[Records contained in a dataset]
»»

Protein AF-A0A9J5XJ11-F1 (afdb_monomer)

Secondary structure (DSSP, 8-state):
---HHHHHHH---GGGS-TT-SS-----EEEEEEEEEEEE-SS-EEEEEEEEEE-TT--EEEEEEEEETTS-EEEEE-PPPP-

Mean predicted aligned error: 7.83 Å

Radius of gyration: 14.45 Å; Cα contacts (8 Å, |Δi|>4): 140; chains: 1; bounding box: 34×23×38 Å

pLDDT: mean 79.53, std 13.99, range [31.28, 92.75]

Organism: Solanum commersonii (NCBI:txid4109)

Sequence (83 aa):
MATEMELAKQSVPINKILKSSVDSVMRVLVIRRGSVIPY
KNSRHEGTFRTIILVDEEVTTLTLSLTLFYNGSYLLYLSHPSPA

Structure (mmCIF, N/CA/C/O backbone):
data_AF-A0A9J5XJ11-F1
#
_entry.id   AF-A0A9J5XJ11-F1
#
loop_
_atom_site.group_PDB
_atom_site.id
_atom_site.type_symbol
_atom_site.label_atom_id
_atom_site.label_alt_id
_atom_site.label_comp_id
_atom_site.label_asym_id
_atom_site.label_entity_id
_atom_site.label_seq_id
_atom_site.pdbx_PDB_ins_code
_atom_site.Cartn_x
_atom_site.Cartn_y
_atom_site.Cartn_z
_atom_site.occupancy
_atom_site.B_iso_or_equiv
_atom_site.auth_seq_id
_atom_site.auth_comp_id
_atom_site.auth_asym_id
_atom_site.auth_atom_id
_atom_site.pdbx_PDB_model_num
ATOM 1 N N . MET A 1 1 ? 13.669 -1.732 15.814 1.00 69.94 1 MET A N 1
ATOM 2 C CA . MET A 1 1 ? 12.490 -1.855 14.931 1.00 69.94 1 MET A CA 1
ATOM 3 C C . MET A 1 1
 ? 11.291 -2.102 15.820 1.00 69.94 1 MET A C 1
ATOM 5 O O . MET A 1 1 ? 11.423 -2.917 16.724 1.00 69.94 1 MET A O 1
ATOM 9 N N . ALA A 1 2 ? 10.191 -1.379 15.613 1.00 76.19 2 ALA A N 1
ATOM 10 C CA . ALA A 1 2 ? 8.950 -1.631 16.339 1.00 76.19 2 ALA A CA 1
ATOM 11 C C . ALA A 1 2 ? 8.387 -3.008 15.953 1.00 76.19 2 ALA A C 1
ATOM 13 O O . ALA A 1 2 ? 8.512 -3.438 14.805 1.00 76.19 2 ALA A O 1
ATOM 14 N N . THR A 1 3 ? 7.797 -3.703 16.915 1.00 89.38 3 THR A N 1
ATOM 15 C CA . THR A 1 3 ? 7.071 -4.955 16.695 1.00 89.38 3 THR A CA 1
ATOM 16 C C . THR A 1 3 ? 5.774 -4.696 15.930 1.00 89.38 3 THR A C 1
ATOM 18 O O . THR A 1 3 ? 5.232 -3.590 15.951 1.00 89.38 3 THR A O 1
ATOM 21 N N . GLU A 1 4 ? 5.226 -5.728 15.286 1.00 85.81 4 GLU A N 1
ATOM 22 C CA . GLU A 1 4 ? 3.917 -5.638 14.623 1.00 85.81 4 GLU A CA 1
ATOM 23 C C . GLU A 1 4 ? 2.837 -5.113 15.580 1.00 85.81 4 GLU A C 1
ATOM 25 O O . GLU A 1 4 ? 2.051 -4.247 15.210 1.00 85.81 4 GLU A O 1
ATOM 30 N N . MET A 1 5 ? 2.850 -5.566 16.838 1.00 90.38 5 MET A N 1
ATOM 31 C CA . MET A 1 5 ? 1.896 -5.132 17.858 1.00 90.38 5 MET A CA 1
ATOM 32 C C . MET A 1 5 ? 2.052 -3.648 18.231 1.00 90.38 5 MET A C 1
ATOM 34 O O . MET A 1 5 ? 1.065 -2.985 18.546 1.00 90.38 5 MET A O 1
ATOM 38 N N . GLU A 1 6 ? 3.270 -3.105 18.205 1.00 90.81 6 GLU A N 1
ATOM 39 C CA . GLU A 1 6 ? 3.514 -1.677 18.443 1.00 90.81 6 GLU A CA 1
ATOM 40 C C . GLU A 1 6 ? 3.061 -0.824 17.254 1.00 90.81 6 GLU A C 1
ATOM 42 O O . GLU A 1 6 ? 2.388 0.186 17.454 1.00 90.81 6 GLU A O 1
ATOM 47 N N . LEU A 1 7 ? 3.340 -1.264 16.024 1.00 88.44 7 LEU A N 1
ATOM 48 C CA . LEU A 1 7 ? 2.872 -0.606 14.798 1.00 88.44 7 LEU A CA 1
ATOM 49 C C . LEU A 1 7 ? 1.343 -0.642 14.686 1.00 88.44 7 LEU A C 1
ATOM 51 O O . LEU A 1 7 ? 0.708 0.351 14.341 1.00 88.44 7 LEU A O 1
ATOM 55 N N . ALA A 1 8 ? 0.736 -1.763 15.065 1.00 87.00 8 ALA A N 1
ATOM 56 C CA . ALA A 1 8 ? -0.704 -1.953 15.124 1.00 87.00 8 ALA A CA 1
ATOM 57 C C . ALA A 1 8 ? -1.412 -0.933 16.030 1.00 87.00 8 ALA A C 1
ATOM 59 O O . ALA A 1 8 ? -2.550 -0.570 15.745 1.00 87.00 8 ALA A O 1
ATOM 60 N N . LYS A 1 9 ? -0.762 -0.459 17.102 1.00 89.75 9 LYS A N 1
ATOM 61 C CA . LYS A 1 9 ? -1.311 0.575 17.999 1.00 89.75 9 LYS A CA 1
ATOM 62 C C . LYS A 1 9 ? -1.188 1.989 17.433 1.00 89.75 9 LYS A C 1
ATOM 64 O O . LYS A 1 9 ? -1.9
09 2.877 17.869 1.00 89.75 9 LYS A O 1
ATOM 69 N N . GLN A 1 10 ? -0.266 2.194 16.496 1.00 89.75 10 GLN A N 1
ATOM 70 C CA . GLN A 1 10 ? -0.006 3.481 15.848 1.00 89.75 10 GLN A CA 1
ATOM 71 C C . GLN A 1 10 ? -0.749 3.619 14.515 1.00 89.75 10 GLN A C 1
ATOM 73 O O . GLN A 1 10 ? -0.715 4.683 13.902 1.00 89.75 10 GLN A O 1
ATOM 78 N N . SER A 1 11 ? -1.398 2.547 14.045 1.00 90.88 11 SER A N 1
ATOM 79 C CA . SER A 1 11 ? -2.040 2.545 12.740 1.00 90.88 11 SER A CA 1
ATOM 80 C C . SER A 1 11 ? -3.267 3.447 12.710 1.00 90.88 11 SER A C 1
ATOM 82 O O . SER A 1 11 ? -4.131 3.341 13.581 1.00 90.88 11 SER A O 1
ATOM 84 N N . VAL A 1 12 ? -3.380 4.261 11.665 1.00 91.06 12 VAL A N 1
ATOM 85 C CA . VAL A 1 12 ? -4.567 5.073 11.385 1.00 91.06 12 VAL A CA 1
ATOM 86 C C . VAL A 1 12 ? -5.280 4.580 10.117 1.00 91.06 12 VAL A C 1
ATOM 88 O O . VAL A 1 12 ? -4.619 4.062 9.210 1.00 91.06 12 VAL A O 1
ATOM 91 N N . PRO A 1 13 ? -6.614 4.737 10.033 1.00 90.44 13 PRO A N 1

««

Write down exactly the span of lines above from the one containing "MATEMELAKQSVPINKILKSSVDSVMRVLVIRRGSVIPY" to the one containing "ATOM 39 C CA", both ends included.

• **Result below**:
MATEMELAKQSVPINKILKSSVDSVMRVLVIRRGSVIPY
KNSRHEGTFRTIILVDEEVTTLTLSLTLFYNGSYLLYLSHPSPA

Structure (mmCIF, N/CA/C/O backbone):
data_AF-A0A9J5XJ11-F1
#
_entry.id   AF-A0A9J5XJ11-F1
#
loop_
_atom_site.group_PDB
_atom_site.id
_atom_site.type_symbol
_atom_site.label_atom_id
_atom_site.label_alt_id
_atom_site.label_comp_id
_atom_site.label_asym_id
_atom_site.label_entity_id
_atom_site.label_seq_id
_atom_site.pdbx_PDB_ins_code
_atom_site.Cartn_x
_atom_site.Cartn_y
_atom_site.Cartn_z
_atom_site.occupancy
_atom_site.B_iso_or_equiv
_atom_site.auth_seq_id
_atom_site.auth_comp_id
_atom_site.auth_asym_id
_atom_site.auth_atom_id
_atom_site.pdbx_PDB_model_num
ATOM 1 N N . MET A 1 1 ? 13.669 -1.732 15.814 1.00 69.94 1 MET A N 1
ATOM 2 C CA . MET A 1 1 ? 12.490 -1.855 14.931 1.00 69.94 1 MET A CA 1
ATOM 3 C C . MET A 1 1
 ? 11.291 -2.102 15.820 1.00 69.94 1 MET A C 1
ATOM 5 O O . MET A 1 1 ? 11.423 -2.917 16.724 1.00 69.94 1 MET A O 1
ATOM 9 N N . ALA A 1 2 ? 10.191 -1.379 15.613 1.00 76.19 2 ALA A N 1
ATOM 10 C CA . ALA A 1 2 ? 8.950 -1.631 16.339 1.00 76.19 2 ALA A CA 1
ATOM 11 C C . ALA A 1 2 ? 8.387 -3.008 15.953 1.00 76.19 2 ALA A C 1
ATOM 13 O O . ALA A 1 2 ? 8.512 -3.438 14.805 1.00 76.19 2 ALA A O 1
ATOM 14 N N . THR A 1 3 ? 7.797 -3.703 16.915 1.00 89.38 3 THR A N 1
ATOM 15 C CA . THR A 1 3 ? 7.071 -4.955 16.695 1.00 89.38 3 THR A CA 1
ATOM 16 C C . THR A 1 3 ? 5.774 -4.696 15.930 1.00 89.38 3 THR A C 1
ATOM 18 O O . THR A 1 3 ? 5.232 -3.590 15.951 1.00 89.38 3 THR A O 1
ATOM 21 N N . GLU A 1 4 ? 5.226 -5.728 15.286 1.00 85.81 4 GLU A N 1
ATOM 22 C CA . GLU A 1 4 ? 3.917 -5.638 14.623 1.00 85.81 4 GLU A CA 1
ATOM 23 C C . GLU A 1 4 ? 2.837 -5.113 15.580 1.00 85.81 4 GLU A C 1
ATOM 25 O O . GLU A 1 4 ? 2.051 -4.247 15.210 1.00 85.81 4 GLU A O 1
ATOM 30 N N . MET A 1 5 ? 2.850 -5.566 16.838 1.00 90.38 5 MET A N 1
ATOM 31 C CA . MET A 1 5 ? 1.896 -5.132 17.858 1.00 90.38 5 MET A CA 1
ATOM 32 C C . MET A 1 5 ? 2.052 -3.648 18.231 1.00 90.38 5 MET A C 1
ATOM 34 O O . MET A 1 5 ? 1.065 -2.985 18.546 1.00 90.38 5 MET A O 1
ATOM 38 N N . GLU A 1 6 ? 3.270 -3.105 18.205 1.00 90.81 6 GLU A N 1
ATOM 39 C CA . GLU A 1 6 ? 3.514 -1.677 18.443 1.00 90.81 6 GLU A CA 1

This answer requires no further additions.